Here is my plan. I’ll duplicate the data, from one copy I’ll extract the continuous features and scale them (using median and MAD), from the other copy of the data I’ll extract the description features and then I’ll run the filter on them selecting the top 20. Finally, I’ll combine the two sets of selected features.
Several of the PipeOps are defined in place when I create the pipeline.
# --- PipeOp to select non-description variables -------------------
selectOrigOp <- pipeOp("select",
id = "selectOriginal",
selector = selector_invert(selector_name(descVars)))
# --- PipeOp to select description variables --------------
selectDescOp <- pipeOp("select",
id = "selectDescOp",
selector = selector_name(descVars))
# --- Create a branched pipeline ---------------------------------
encCityOp %>>%
encHomeTypeOp %>>%
pipeOp("copy", outnum = 2) %>>%
gunion(list(
# --- branch 1 ----
selectOrigOp %>>%
pipeOp("scale", robust=TRUE),
# --- branch 2 ----
selectDescOp %>>%
kwFilterOp )
) %>>%
pipeOp("featureunion") -> myPipeline
# --- Plot the pipeline ------------------------------------------
plot(myPipeline)

# --- train the pipeline -----------------------------------------
myPipeline$train(myTask)
## $featureunion.output
## <TaskClassif:Austin housing> (10000 x 44)
## * Target: priceRange
## * Properties: multiclass
## * Features (43):
## - dbl (43): MedianStudentsPerTeacher, angle, avgSchoolRating, city,
## desc.acr, desc.barton, desc.countri, desc.custom, desc.design,
## desc.gourmet, desc.guest, desc.hill, desc.lake, desc.lamin,
## desc.level, desc.main, desc.media, desc.offic, desc.outdoor,
## desc.paint, desc.pool, desc.spa, desc.stun, desc.view,
## garageSpaces, hasSpa, homeType.Apartment, homeType.Condo,
## homeType.Mobile...Manufactured, homeType.Multiple, homeType.Other,
## homeType.Residential, homeType.Single.Family, homeType.Townhouse,
## homeType.Vacant.Land, latitude, longitude, lotSizeSqFt,
## numOfBathrooms, numOfBedrooms, numOfPatioAndPorchFeatures, radius,
## yearBuilt
We now have 43 features, the 23 features from the original data that I forced into the feature set and the best 20 of the description variables as selected by the filter.
The last step is to add a learner to the pipeline. I have decided to use the randomForest package. As it happens, this is not one of mlr3 standard set of learners, so I need to load the package mlr3extralearners, which contains details of many more, including randomForest. Importantly, it is relatively easy to add your own learners if the one you want is not in the package.

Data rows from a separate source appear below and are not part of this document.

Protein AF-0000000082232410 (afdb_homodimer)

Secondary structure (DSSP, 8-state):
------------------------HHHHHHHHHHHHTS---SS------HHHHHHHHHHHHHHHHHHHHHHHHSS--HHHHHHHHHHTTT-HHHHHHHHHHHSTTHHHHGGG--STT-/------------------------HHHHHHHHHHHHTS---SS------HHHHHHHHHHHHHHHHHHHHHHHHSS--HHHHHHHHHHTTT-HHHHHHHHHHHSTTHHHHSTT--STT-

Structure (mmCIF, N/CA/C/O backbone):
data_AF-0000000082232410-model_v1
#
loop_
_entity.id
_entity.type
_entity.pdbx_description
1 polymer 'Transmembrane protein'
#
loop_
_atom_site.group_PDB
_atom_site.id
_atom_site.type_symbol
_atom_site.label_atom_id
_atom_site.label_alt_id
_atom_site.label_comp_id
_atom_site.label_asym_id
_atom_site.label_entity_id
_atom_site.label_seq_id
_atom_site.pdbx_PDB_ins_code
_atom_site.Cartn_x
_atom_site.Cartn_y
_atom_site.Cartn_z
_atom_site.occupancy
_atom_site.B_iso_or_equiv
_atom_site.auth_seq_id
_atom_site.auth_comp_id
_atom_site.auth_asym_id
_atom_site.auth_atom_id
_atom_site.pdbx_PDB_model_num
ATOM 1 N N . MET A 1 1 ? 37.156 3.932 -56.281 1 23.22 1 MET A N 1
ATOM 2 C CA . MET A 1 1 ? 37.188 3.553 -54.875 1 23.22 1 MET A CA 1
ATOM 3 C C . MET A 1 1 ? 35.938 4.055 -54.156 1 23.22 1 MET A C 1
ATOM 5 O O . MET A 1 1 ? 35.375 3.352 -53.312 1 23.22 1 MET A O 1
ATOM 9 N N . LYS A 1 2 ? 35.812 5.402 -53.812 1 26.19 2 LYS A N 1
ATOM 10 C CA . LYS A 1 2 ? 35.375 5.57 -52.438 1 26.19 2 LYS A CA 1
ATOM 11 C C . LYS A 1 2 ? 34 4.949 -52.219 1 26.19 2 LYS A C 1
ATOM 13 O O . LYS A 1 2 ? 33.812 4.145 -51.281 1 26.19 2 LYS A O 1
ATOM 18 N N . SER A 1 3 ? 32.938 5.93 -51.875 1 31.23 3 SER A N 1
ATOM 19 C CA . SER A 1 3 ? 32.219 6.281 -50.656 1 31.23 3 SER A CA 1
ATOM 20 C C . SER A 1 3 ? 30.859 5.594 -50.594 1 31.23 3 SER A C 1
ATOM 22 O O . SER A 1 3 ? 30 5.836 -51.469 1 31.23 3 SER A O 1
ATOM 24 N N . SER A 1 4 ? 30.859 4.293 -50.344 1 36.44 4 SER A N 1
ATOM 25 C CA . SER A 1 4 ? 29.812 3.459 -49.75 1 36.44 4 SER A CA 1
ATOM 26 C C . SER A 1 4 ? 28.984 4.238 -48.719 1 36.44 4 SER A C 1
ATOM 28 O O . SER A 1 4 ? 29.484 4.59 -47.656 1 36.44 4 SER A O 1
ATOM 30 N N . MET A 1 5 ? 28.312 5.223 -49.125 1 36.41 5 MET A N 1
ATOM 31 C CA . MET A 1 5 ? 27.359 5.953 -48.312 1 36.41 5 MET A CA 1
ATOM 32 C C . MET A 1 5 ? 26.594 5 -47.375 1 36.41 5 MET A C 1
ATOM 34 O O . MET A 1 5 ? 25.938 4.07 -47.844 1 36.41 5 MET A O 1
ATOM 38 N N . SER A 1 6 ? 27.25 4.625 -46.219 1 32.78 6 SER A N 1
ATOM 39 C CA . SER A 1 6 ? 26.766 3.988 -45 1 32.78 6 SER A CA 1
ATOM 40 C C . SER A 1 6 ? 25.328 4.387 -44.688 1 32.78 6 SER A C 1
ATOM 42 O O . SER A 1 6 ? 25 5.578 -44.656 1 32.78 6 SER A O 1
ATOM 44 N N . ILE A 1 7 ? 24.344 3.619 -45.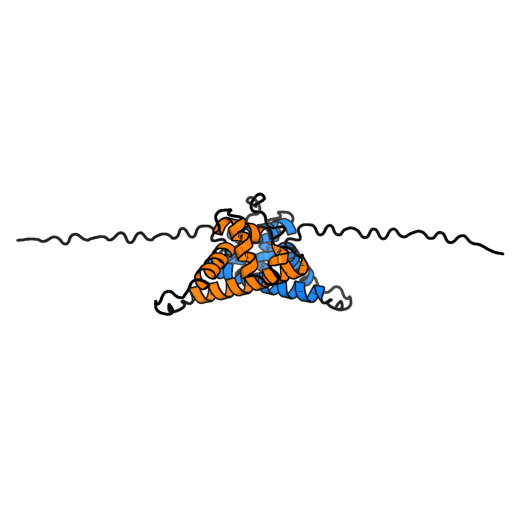125 1 32.62 7 ILE A N 1
ATOM 45 C CA . ILE A 1 7 ? 22.953 3.543 -44.688 1 32.62 7 ILE A CA 1
ATOM 46 C C . ILE A 1 7 ? 22.875 3.658 -43.188 1 32.62 7 ILE A C 1
ATOM 48 O O . ILE A 1 7 ? 23.359 2.781 -42.469 1 32.62 7 ILE A O 1
ATOM 52 N N . ILE A 1 8 ? 23.344 4.766 -42.625 1 32.16 8 ILE A N 1
ATOM 53 C CA . ILE A 1 8 ? 23.078 4.949 -41.188 1 32.16 8 ILE A CA 1
ATOM 54 C C . ILE A 1 8 ? 21.609 4.656 -40.906 1 32.16 8 ILE A C 1
ATOM 56 O O . ILE A 1 8 ? 20.719 5.391 -41.344 1 32.16 8 ILE A O 1
ATOM 60 N N . VAL A 1 9 ? 21.141 3.441 -41.219 1 29.53 9 VAL A N 1
ATOM 61 C CA . VAL A 1 9 ? 19.828 3.094 -40.688 1 29.53 9 VAL A CA 1
ATOM 62 C C . VAL A 1 9 ? 19.75 3.564 -39.219 1 29.53 9 VAL A C 1
ATOM 64 O O . VAL A 1 9 ? 20.516 3.113 -38.375 1 29.53 9 VAL A O 1
ATOM 67 N N . PHE A 1 10 ? 19.562 4.844 -39.062 1 26.66 10 PHE A N 1
ATOM 68 C CA . PHE A 1 10 ? 19.078 5.34 -37.781 1 26.66 10 PHE A CA 1
ATOM 69 C C . PHE A 1 10 ? 18.078 4.363 -37.156 1 26.66 10 PHE A C 1
ATOM 71 O O . PHE A 1 10 ? 17.047 4.066 -37.75 1 26.66 10 PHE A O 1
ATOM 78 N N . LEU A 1 11 ? 18.578 3.223 -36.688 1 28.81 11 LEU A N 1
ATOM 79 C CA . LEU A 1 11 ? 17.797 2.48 -35.688 1 28.81 11 LEU A CA 1
ATOM 80 C C . LEU A 1 11 ? 17.062 3.432 -34.75 1 28.81 11 LEU A C 1
ATOM 82 O O . LEU A 1 11 ? 17.688 4.152 -33.969 1 28.81 11 LEU A O 1
ATOM 86 N N . PHE A 1 12 ? 16.109 4.18 -35.281 1 28.22 12 PHE A N 1
ATOM 87 C CA . PHE A 1 12 ? 15.109 4.734 -34.375 1 28.22 12 PHE A CA 1
ATOM 88 C C . PHE A 1 12 ? 14.859 3.795 -33.219 1 28.22 12 PHE A C 1
ATOM 90 O O . PHE A 1 12 ? 14.344 2.688 -33.406 1 28.22 12 PHE A O 1
ATOM 97 N N . VAL A 1 13 ? 15.852 3.627 -32.344 1 26.83 13 VAL A N 1
ATOM 98 C CA . VAL A 1 13 ? 15.562 3.125 -31.016 1 26.83 13 VAL A CA 1
ATOM 99 C C . VAL A 1 13 ? 14.18 3.6 -30.562 1 26.83 13 VAL A C 1
ATOM 101 O O . VAL A 1 13 ? 13.938 4.805 -30.453 1 26.83 13 VAL A O 1
ATOM 104 N N . THR A 1 14 ? 13.125 3.09 -31.156 1 26.33 14 THR A N 1
ATOM 105 C CA . THR A 1 14 ? 11.828 3.096 -30.484 1 26.33 14 THR A CA 1
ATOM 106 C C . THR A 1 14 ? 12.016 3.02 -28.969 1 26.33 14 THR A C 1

I would not usually build a pipeline by first saving the constituent PipOps, but rather I would define them all in place. So I’ll rewrite the pipeline in that style
# --- load the extra learners --------------------------
library(mlr3extralearners)
# --- factor encoding ----------------------------
pipeOp("encode",
id = "encCity",
method = "treatment",
affect_columns = selector_name("city")) %>>%
pipeOp("encode",
id = "encHome",
method = "one-hot",
affect_columns = selector_name("homeType")) %>>%
# --- make two copies of the data ----------------
pipeOp("copy", outnum = 2) %>>%
gunion(list(
# --- branch 1 ----
# --- Select original predictors ---------------
pipeOp("select",
id = "selectOriginal",
selector = selector_invert(selector_name(descVars))) %>>%
# --- scale robustly ---------------------------
pipeOp("scale", robust=TRUE),
# --- branch 2 ----
# --- select description predictors ------------
pipeOp("select",
id = "selectDescOp",
selector = selector_name(descVars)) %>>%
# --- filter using Kruskal-Wallis --------------
pipeOp("filter",
filter = setFilter("kruskal_test"),
filter.nfeat = 20)
) ) %>>%
# --- join the two branches ----------------------
pipeOp("featureunion") %>>%
# --- add the learner ----------------------------
pipeOp("learner",
learner = setModel("classif.randomForest")) -> myPipeline
I want to treat this entire pipeline as a giant learner, what mlr3 calls a graph learner.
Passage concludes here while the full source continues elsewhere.